Let's process the provided information step-by-step.
### Given Data:
- Mass of methane, [tex]\( m = 4.3 \times 10^{15} \)[/tex] grams
- Residence time of methane, [tex]\( T = 8 \)[/tex] years
### Formula:
The formula to calculate the flow rate [tex]\( Q \)[/tex] of methane from the data provided is:
[tex]\[ T = \frac{m}{Q} \][/tex]
Here, reorganize this to find [tex]\( Q \)[/tex]:
[tex]\[ Q = \frac{m}{T} \][/tex]
### Calculate Flow Rate:
Substitute the given values into the formula:
[tex]\[ Q = \frac{4.3 \times 10^{15} \, \text{grams}}{8 \, \text{years}} \][/tex]
From our pre-calculated answer, the flow rate [tex]\( Q \)[/tex] is:
[tex]\[ Q = 614285714285714.2 \, \text{grams per year} \][/tex]
### Filling in the Blanks:
1. The flow rate of methane is 614285714285714.2 grams per year.
2. Methane increases the temperature of the reservoir.
### Martha's Completed Report:
Landfill Methane
Humans produce a huge amount of waste every day.
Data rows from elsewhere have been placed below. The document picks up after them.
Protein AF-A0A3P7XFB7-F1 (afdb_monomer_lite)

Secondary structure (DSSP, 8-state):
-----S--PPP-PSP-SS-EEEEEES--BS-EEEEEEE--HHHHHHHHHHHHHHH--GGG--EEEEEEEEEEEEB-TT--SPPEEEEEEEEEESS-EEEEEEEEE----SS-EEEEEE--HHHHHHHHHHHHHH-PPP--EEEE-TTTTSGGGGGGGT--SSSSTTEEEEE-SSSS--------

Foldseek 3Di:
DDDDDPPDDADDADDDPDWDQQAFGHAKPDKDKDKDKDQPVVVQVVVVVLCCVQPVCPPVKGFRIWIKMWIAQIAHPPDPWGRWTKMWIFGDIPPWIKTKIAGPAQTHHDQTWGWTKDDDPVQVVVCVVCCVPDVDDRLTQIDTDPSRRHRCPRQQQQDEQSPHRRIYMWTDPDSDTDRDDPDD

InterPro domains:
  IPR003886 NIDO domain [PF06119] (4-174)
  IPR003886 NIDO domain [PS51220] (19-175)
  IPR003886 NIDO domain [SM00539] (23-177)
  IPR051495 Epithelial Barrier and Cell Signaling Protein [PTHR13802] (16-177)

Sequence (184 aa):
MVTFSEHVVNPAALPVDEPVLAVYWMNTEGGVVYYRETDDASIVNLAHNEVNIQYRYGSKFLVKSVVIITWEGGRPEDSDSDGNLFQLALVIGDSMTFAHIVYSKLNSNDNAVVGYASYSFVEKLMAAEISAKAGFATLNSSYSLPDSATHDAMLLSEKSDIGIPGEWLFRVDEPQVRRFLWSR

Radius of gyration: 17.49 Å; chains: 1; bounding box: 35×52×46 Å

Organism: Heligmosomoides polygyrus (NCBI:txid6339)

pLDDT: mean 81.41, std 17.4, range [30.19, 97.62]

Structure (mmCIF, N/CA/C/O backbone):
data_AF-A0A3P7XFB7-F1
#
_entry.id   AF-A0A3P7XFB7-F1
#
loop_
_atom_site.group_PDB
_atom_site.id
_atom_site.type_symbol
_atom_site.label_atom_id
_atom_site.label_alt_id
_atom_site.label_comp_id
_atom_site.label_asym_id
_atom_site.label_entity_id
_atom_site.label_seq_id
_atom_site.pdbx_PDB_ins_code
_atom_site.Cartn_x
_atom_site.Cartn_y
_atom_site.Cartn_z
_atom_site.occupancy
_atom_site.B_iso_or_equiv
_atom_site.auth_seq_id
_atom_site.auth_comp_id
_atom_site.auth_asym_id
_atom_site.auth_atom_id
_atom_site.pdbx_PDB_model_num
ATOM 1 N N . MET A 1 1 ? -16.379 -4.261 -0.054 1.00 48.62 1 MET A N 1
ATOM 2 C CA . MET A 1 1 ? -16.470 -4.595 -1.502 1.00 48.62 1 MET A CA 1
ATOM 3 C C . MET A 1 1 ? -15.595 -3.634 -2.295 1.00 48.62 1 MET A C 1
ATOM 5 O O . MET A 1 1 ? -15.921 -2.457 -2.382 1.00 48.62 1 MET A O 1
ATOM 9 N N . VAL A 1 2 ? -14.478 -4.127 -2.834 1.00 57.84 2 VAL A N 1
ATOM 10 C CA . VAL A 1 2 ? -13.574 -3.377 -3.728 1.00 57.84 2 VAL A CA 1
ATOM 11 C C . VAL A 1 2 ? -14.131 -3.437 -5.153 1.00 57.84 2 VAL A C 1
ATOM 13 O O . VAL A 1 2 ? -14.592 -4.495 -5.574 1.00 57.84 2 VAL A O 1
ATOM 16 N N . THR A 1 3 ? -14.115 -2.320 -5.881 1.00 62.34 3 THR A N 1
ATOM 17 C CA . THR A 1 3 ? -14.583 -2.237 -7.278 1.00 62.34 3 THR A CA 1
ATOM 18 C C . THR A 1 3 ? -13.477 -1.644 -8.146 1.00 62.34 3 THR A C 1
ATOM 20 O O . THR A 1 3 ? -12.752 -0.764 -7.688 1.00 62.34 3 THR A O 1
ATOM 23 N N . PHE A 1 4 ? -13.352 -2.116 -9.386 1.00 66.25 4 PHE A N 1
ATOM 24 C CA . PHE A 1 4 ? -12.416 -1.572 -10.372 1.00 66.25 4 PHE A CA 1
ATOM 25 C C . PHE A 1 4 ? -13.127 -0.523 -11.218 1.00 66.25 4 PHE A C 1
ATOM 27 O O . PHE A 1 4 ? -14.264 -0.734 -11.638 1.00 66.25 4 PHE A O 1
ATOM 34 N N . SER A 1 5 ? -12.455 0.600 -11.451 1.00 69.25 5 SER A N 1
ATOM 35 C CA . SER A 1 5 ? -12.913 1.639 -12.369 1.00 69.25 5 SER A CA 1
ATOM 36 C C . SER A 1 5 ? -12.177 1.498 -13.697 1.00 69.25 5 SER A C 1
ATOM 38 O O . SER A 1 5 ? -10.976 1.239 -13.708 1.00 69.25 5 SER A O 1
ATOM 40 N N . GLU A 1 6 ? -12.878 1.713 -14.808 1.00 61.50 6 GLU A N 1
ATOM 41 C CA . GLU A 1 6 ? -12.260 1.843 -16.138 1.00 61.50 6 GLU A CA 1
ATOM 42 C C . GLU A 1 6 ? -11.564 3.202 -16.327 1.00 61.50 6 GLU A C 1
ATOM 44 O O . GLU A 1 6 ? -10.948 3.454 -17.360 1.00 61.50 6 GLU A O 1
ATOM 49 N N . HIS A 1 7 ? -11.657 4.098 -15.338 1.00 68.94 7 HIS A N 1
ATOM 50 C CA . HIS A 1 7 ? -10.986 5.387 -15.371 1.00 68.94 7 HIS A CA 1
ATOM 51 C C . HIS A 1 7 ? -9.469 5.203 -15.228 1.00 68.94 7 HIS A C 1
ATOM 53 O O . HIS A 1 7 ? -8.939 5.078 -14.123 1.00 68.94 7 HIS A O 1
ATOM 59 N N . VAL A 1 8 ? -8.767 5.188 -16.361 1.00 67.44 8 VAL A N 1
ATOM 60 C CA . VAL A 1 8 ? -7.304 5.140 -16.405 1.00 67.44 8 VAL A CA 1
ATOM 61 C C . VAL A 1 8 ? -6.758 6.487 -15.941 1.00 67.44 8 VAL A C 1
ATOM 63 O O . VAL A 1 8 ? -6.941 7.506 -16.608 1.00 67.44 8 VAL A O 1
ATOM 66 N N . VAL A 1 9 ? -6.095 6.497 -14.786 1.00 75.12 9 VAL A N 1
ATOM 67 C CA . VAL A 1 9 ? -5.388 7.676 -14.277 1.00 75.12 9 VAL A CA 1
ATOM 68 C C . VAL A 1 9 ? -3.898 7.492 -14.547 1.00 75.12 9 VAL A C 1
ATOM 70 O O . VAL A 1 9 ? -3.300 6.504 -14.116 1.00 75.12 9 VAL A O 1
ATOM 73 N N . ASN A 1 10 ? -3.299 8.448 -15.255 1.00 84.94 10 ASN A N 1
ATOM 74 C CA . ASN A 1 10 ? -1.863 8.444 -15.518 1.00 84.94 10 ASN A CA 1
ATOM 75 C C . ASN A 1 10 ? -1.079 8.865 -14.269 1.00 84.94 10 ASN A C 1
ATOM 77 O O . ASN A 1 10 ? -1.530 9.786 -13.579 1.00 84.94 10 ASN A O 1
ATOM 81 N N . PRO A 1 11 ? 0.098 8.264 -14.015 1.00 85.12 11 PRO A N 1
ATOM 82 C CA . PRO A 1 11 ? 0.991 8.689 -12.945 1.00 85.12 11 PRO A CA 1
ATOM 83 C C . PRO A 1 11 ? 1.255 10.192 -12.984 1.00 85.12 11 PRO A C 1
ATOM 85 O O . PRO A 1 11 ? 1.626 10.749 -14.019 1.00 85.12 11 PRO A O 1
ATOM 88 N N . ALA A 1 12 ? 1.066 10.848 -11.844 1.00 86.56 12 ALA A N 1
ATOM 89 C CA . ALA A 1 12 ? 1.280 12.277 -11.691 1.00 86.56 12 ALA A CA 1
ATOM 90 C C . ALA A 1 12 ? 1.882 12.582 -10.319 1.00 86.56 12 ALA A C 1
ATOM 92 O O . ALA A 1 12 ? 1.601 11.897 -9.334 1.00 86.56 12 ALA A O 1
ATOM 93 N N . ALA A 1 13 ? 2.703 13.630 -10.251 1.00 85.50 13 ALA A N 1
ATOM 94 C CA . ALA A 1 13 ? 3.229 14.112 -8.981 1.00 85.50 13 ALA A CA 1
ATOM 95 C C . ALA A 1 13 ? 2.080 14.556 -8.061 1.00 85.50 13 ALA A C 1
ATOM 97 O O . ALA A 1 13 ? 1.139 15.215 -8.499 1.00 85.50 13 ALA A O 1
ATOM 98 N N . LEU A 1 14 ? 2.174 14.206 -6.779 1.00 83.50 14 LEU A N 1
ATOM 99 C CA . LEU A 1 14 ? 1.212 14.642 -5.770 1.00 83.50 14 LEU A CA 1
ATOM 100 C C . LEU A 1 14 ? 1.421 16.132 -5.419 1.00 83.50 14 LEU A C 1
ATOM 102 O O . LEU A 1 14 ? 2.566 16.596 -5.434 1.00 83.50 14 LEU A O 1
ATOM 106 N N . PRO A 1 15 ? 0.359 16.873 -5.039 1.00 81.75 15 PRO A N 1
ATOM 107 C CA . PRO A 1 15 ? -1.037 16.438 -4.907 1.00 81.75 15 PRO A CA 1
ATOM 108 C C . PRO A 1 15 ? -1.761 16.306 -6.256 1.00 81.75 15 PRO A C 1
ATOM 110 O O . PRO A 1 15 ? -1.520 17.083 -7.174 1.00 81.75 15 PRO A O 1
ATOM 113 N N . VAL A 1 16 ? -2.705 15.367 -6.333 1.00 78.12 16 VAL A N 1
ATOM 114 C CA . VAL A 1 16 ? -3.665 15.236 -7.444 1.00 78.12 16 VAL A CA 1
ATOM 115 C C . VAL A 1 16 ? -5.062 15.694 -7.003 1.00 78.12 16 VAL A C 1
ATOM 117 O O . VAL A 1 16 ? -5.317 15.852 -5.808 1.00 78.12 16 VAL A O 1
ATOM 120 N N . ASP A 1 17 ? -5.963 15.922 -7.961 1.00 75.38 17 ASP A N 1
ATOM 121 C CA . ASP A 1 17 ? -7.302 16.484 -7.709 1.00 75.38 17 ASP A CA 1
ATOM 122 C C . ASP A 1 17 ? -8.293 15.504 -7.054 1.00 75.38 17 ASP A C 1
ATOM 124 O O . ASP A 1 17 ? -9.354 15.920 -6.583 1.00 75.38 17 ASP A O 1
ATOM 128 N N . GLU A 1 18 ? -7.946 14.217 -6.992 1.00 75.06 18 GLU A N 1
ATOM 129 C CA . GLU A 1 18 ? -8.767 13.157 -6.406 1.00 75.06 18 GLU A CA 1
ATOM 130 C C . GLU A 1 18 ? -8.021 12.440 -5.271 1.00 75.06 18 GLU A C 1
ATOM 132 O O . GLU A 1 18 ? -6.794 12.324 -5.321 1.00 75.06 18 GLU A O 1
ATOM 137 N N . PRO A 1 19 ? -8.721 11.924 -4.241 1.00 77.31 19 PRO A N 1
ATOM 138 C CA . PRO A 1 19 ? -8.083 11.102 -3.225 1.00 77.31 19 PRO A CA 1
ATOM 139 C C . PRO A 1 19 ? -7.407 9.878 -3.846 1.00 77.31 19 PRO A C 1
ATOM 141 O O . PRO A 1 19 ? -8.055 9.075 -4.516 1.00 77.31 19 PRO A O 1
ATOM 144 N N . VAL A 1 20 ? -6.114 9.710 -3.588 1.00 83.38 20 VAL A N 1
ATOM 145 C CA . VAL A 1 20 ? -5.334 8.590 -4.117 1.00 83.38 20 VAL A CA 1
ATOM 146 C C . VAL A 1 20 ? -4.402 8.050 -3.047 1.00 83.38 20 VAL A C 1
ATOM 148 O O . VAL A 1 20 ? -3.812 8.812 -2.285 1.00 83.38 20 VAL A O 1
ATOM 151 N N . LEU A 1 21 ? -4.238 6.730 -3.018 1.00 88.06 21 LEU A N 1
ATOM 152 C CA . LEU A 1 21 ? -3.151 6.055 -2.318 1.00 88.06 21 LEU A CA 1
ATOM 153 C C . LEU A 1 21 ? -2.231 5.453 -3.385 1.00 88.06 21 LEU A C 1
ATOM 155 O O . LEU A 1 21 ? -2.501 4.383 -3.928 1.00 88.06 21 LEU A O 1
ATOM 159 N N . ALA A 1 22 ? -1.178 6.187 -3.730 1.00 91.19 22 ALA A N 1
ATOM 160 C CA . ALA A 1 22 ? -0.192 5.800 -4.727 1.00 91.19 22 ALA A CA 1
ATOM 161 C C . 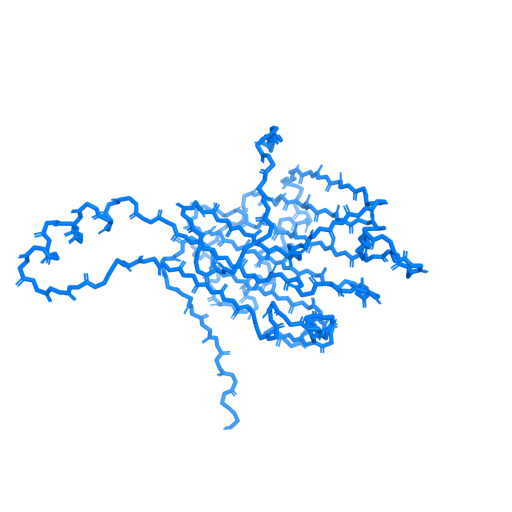ALA A 1 22 ? 0.844 4.871 -4.078 1.00 91.19 22 ALA A C 1
ATOM 163 O O . ALA A 1 22 ? 1.750 5.324 -3.385 1.00 91.19 22 ALA A O 1
ATOM 164 N N . VAL A 1 23 ? 0.687 3.558 -4.267 1.00 92.44 23 VAL A N 1
ATOM 165 C CA . VAL A 1 23 ? 1.583 2.553 -3.665 1.00 92.44 23 VAL A CA 1
ATOM 166 C C . VAL A 1 23 ? 2.889 2.441 -4.450 1.00 92.44 23 VAL A C 1
ATOM 168 O O . VAL A 1 23 ? 3.955 2.506 -3.872 1.00 92.44 23 VAL A O 1
ATOM 171 N N . TYR A 1 24 ? 2.834 2.305 -5.773 1.00 93.69 24 TYR A N 1
ATOM 172 C CA . TYR A 1 24 ? 4.020 2.332 -6.637 1.00 93.69 24 TYR A CA 1
ATOM 173 C C . TYR A 1 24 ? 3.592 2.759 -8.039 1.00 93.69 24 TYR A C 1
ATOM 175 O O . TYR A 1 24 ? 3.481 1.953 -8.960 1.00 93.69 24 TYR A O 1
ATOM 183 N N . TRP A 1 25 ? 3.174 4.021 -8.156 1.00 92.38 25 TRP A N 1
ATOM 184 C CA . TRP A 1 25 ? 2.406 4.485 -9.304 1.00 92.38 25 TRP A CA 1
ATOM 185 C C . TRP A 1 25 ? 3.319 4.935 -10.444 1.00 92.38 25 TRP A C 1
ATOM 187 O O . TRP A 1 25 ? 3.904 6.015 -10.400 1.00 92.38 25 TRP A O 1
ATOM 197 N N . MET A 1 26 ? 3.425 4.085 -11.461 1.00 92.44 26 MET A N 1
ATOM 198 C CA . MET A 1 26 ? 4.149 4.311 -12.712 1.00 92.44 26 MET A CA 1
ATOM 199 C C . MET A 1 26 ? 3.442 3.572 -13.855 1.00 92.44 26 MET A C 1
ATOM 201 O O . MET A 1 26 ? 2.593 2.712 -13.603 1.00 92.44 26 MET A O 1
ATOM 205 N N . ASN A 1 27 ? 3.797 3.877 -15.103 1.00 91.50 27 ASN A N 1
ATOM 206 C CA . ASN A 1 27 ? 3.346 3.077 -16.241 1.00 91.50 27 ASN A CA 1
ATOM 207 C C . ASN A 1 27 ? 3.978 1.685 -16.140 1.00 91.50 27 ASN A C 1
ATOM 209 O O . ASN A 1 27 ? 5.154 1.549 -15.803 1.00 91.50 27 ASN A O 1
ATOM 213 N N . THR A 1 28 ? 3.175 0.639 -16.309 1.00 91.44 28 THR A N 1
ATOM 214 C CA . THR A 1 28 ? 3.585 -0.730 -15.989 1.00 91.44 28 THR A CA 1
ATOM 215 C C . THR A 1 28 ? 2.935 -1.729 -16.930 1.00 91.44 28 THR A C 1
ATOM 217 O O . THR A 1 28 ? 1.728 -1.681 -17.158 1.00 91.44 28 THR A O 1
ATOM 220 N N . GLU A 1 29 ? 3.726 -2.693 -17.390 1.00 92.94 29 GLU A N 1
ATOM 221 C CA . GLU A 1 29 ? 3.275 -3.847 -18.161 1.00 92.94 29 GLU A CA 1
ATOM 222 C C . GLU A 1 29 ? 3.505 -5.164 -17.406 1.00 92.94 29 GLU A C 1
ATOM 224 O O . GLU A 1 29 ? 4.272 -5.244 -16.442 1.00 92.94 29 GLU A O 1
ATOM 229 N N . GLY A 1 30 ? 2.825 -6.225 -17.850 1.00 90.81 30 GLY A N 1
ATOM 230 C CA . GLY A 1 30 ? 3.089 -7.600 -17.407 1.00 90.81 30 GLY A CA 1
ATOM 231 C C . GLY A 1 30 ? 2.701 -7.938 -15.962 1.00 90.81 30 GLY A C 1
ATOM 232 O O . GLY A 1 30 ? 2.932 -9.066 -15.534 1.00 90.81 30 GLY A O 1
ATOM 233 N N . GLY A 1 31 ? 2.109 -6.998 -15.220 1.00 91.31 31 GLY A N 1
ATOM 234 C CA . GLY A 1 31 ? 1.693 -7.197 -13.834 1.00 91.31 31 GLY A CA 1
ATOM 235 C C . GLY A 1 31 ? 0.313 -7.837 -13.683 1.00 91.31 31 GLY A C 1
ATOM 236 O O . GLY A 1 31 ? -0.597 -7.596 -14.476 1.00 91.31 31 GLY A O 1
ATOM 237 N N . VAL A 1 32 ? 0.144 -8.608 -12.611 1.00 94.56 32 VAL A N 1
ATOM 238 C CA . VAL A 1 32 ? -1.144 -9.137 -12.150 1.00 94.56 32 VAL A CA 1
ATOM 239 C C . VAL A 1 32 ? -1.473 -8.523 -10.794 1.00 94.56 32 VAL A C 1
ATOM 241 O O . VAL A 1 32 ? -0.602 -8.393 -9.931 1.00 94.56 32 VAL A O 1
ATOM 244 N N . VAL A 1 33 ? -2.738 -8.138 -10.607 1.00 93.38 33 VAL A N 1
ATOM 245 C CA . VAL A 1 33 ? -3.230 -7.564 -9.351 1.00 93.38 33 VAL A CA 1
ATOM 246 C C . VAL A 1 33 ? -4.232 -8.511 -8.709 1.00 93.38 33 VAL A C 1
ATOM 248 O O . VAL A 1 33 ? -5.285 -8.801 -9.277 1.00 93.38 33 VAL A O 1
ATOM 251 N N . TYR A 1 34 ? -3.922 -8.957 -7.497 1.00 94.56 34 TYR A N 1
ATOM 252 C CA . TYR A 1 34 ? -4.828 -9.733 -6.657 1.00 94.56 34 TYR A CA 1
ATOM 253 C C . TYR A 1 34 ? -5.365 -8.846 -5.547 1.00 94.56 34 TYR A C 1
ATOM 255 O O . TYR A 1 34 ? -4.628 -8.050 -4.971 1.00 94.56 34 TYR A O 1
ATOM 263 N N . TYR A 1 35 ? -6.638 -9.001 -5.204 1.00 94.19 35 TYR A N 1
ATOM 264 C CA . TYR A 1 35 ? -7.245 -8.259 -4.110 1.00 94.19 35 TYR A CA 1
ATOM 265 C C . TYR A 1 35 ? -8.235 -9.136 -3.353 1.00 94.19 35 TYR A C 1
ATOM 267 O O . TYR A 1 35 ? -8.904 -9.995 -3.929 1.00 94.19 35 TYR A O 1
ATOM 275 N N . ARG A 1 36 ? -8.334 -8.912 -2.046 1.00 94.44 36 ARG A N 1
ATOM 276 C CA . ARG A 1 36 ? -9.357 -9.521 -1.196 1.00 94.44 36 ARG A CA 1
ATOM 277 C C . ARG A 1 36 ? -9.622 -8.648 0.017 1.00 94.44 36 ARG A C 1
ATOM 279 O O . ARG A 1 36 ? -8.704 -8.047 0.560 1.00 94.44 36 ARG A O 1
ATOM 286 N N . GLU A 1 37 ? -10.867 -8.623 0.461 1.00 95.31 37 GLU A N 1
ATOM 287 C CA . GLU A 1 37 ? -11.231 -8.116 1.781 1.00 95.31 37 GLU A CA 1
ATOM 288 C C . GLU A 1 37 ? -11.423 -9.315 2.713 1.00 95.31 37 GLU A C 1
ATOM 290 O O . GLU A 1 37 ? -11.985 -10.331 2.303 1.00 95.31 37 GLU A O 1
ATOM 295 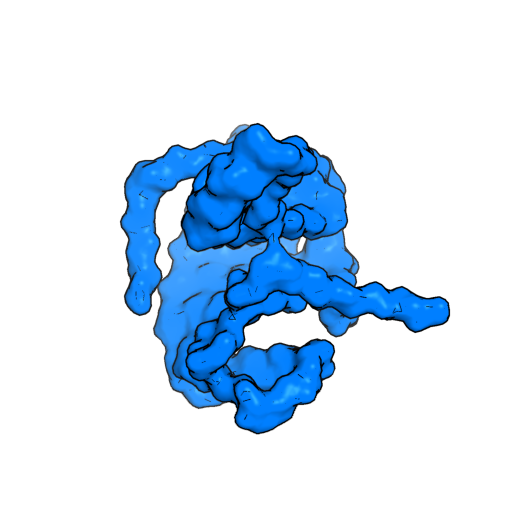N N . THR A 1 38 ? -10.915 -9.231 3.939 1.00 95.56 38 THR A N 1
ATOM 296 C CA . THR A 1 38 ? -11.024 -10.310 4.922 1.00 95.56 38 THR A CA 1
ATOM 297 C C . THR A 1 38 ? -11.237 -9.761 6.326 1.00 95.56 38 THR A C 1
ATOM 299 O O . THR A 1 38 ? -10.644 -8.758 6.717 1.00 95.56 38 THR A O 1
ATOM 302 N N . ASP A 1 39 ? -12.088 -10.442 7.079 1.00 96.62 39 ASP A N 1
ATOM 303 C CA . ASP A 1 39 ? -12.349 -10.268 8.507 1.00 96.62 39 ASP A CA 1
ATOM 304 C C . ASP A 1 39 ? -11.861 -11.487 9.313 1.00 96.62 39 ASP A C 1
ATOM 306 O O . ASP A 1 39 ? -12.255 -11.689 10.462 1.00 96.62 39 ASP A O 1
ATOM 310 N N . ASP A 1 40 ? -10.986 -12.309 8.715 1.00 97.62 40 ASP A N 1
ATOM 311 C CA . ASP A 1 40 ? -10.398 -13.463 9.382 1.00 97.62 40 ASP A CA 1
ATOM 312 C C . ASP A 1 40 ? -9.683 -13.017 10.660 1.00 97.62 40 ASP A C 1
ATOM 314 O O . ASP A 1 40 ? -8.812 -12.141 10.641 1.00 97.62 40 ASP A O 1
ATOM 318 N N . ALA A 1 41 ? -10.043 -13.646 11.780 1.00 96.75 41 ALA A N 1
ATOM 319 C CA . ALA A 1 41 ? -9.582 -13.234 13.096 1.00 96.75 41 ALA A CA 1
ATOM 320 C C . ALA A 1 41 ? -8.051 -13.235 13.219 1.00 96.75 41 ALA A C 1
ATOM 322 O O . ALA A 1 41 ? -7.503 -12.414 13.952 1.00 96.75 41 ALA A O 1
ATOM 323 N N . SER A 1 42 ? -7.340 -14.124 12.516 1.00 96.62 42 SER A N 1
ATOM 324 C CA . SER A 1 42 ? -5.876 -14.158 12.568 1.00 96.62 42 SER A CA 1
ATOM 325 C C . SER A 1 42 ? -5.262 -12.935 11.882 1.00 96.62 42 SER A C 1
ATOM 327 O O . SER A 1 42 ? -4.386 -12.288 12.457 1.00 96.62 42 SER A O 1
ATOM 329 N N . ILE A 1 43 ? -5.779 -12.560 10.709 1.00 96.06 43 ILE A N 1
ATOM 330 C CA . ILE A 1 43 ? -5.310 -11.405 9.932 1.00 96.06 43 ILE A CA 1
ATOM 331 C C . ILE A 1 43 ? -5.690 -10.098 10.631 1.00 96.06 43 ILE A C 1
ATOM 333 O O . ILE A 1 43 ? -4.858 -9.204 10.771 1.00 96.06 43 ILE A O 1
ATOM 337 N N . VAL A 1 44 ? -6.925 -10.002 11.123 1.00 96.50 44 VAL A N 1
ATOM 338 C CA . VAL A 1 44 ? -7.420 -8.837 11.868 1.00 96.50 44 VAL A CA 1
ATOM 339 C C . VAL A 1 44 ? -6.586 -8.599 13.128 1.00 96.50 44 VAL A C 1
ATOM 341 O O . VAL A 1 44 ? -6.155 -7.473 13.371 1.00 96.50 44 VAL A O 1
ATOM 344 N N . ASN A 1 45 ? -6.301 -9.650 13.904 1.00 95.31 45 ASN A N 1
ATOM 345 C CA . ASN A 1 45 ? -5.477 -9.533 15.108 1.00 95.31 45 ASN A CA 1
ATOM 346 C C . ASN A 1 45 ? -4.025 -9.164 14.780 1.00 95.31 45 ASN A C 1
ATOM 348 O O . ASN A 1 45 ? -3.429 -8.367 15.503 1.00 95.31 45 ASN A O 1
ATOM 352 N N . LEU A 1 46 ? -3.460 -9.705 13.695 1.00 94.88 46 LEU A N 1
ATOM 353 C CA . LEU A 1 46 ? -2.118 -9.343 13.238 1.00 94.88 46 LEU A CA 1
ATOM 354 C C . LEU A 1 46 ? -2.042 -7.851 12.885 1.00 94.88 46 LEU A C 1
ATOM 356 O O . LEU A 1 46 ? -1.198 -7.142 13.426 1.00 94.88 46 LEU A O 1
ATOM 360 N N . ALA A 1 47 ? -2.967 -7.363 12.055 1.00 94.69 47 ALA A N 1
ATOM 361 C CA . ALA A 1 47 ? -3.033 -5.956 11.669 1.00 94.69 47 ALA A CA 1
ATOM 362 C C . ALA A 1 47 ? -3.271 -5.034 12.876 1.00 94.69 47 ALA A C 1
ATOM 364 O O . ALA A 1 47 ? -2.655 -3.975 12.994 1.00 94.69 47 ALA A O 1
ATOM 365 N N . HIS A 1 48 ? -4.135 -5.446 13.808 1.00 94.19 48 HIS A N 1
ATOM 366 C CA . HIS A 1 48 ? -4.386 -4.702 15.039 1.00 94.19 48 HIS A CA 1
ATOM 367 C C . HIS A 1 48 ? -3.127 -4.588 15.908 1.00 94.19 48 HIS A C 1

Landfills were designed to combat this large amount of waste by accumulating and disposing of it.
Organic waste from landfills undergoes decomposition in the absence of oxygen, producing gases. Methane gas is a large percentage of the gases emitted from landfills. If we consider a landfill a reservoir, the flow rate of methane is 614285714285714.2 grams per year.
Methane has a longer residence time than [tex]\( CO_2 \)[/tex], and it is a greenhouse gas that traps heat very effectively. Therefore, methane increases the temperature of the reservoir.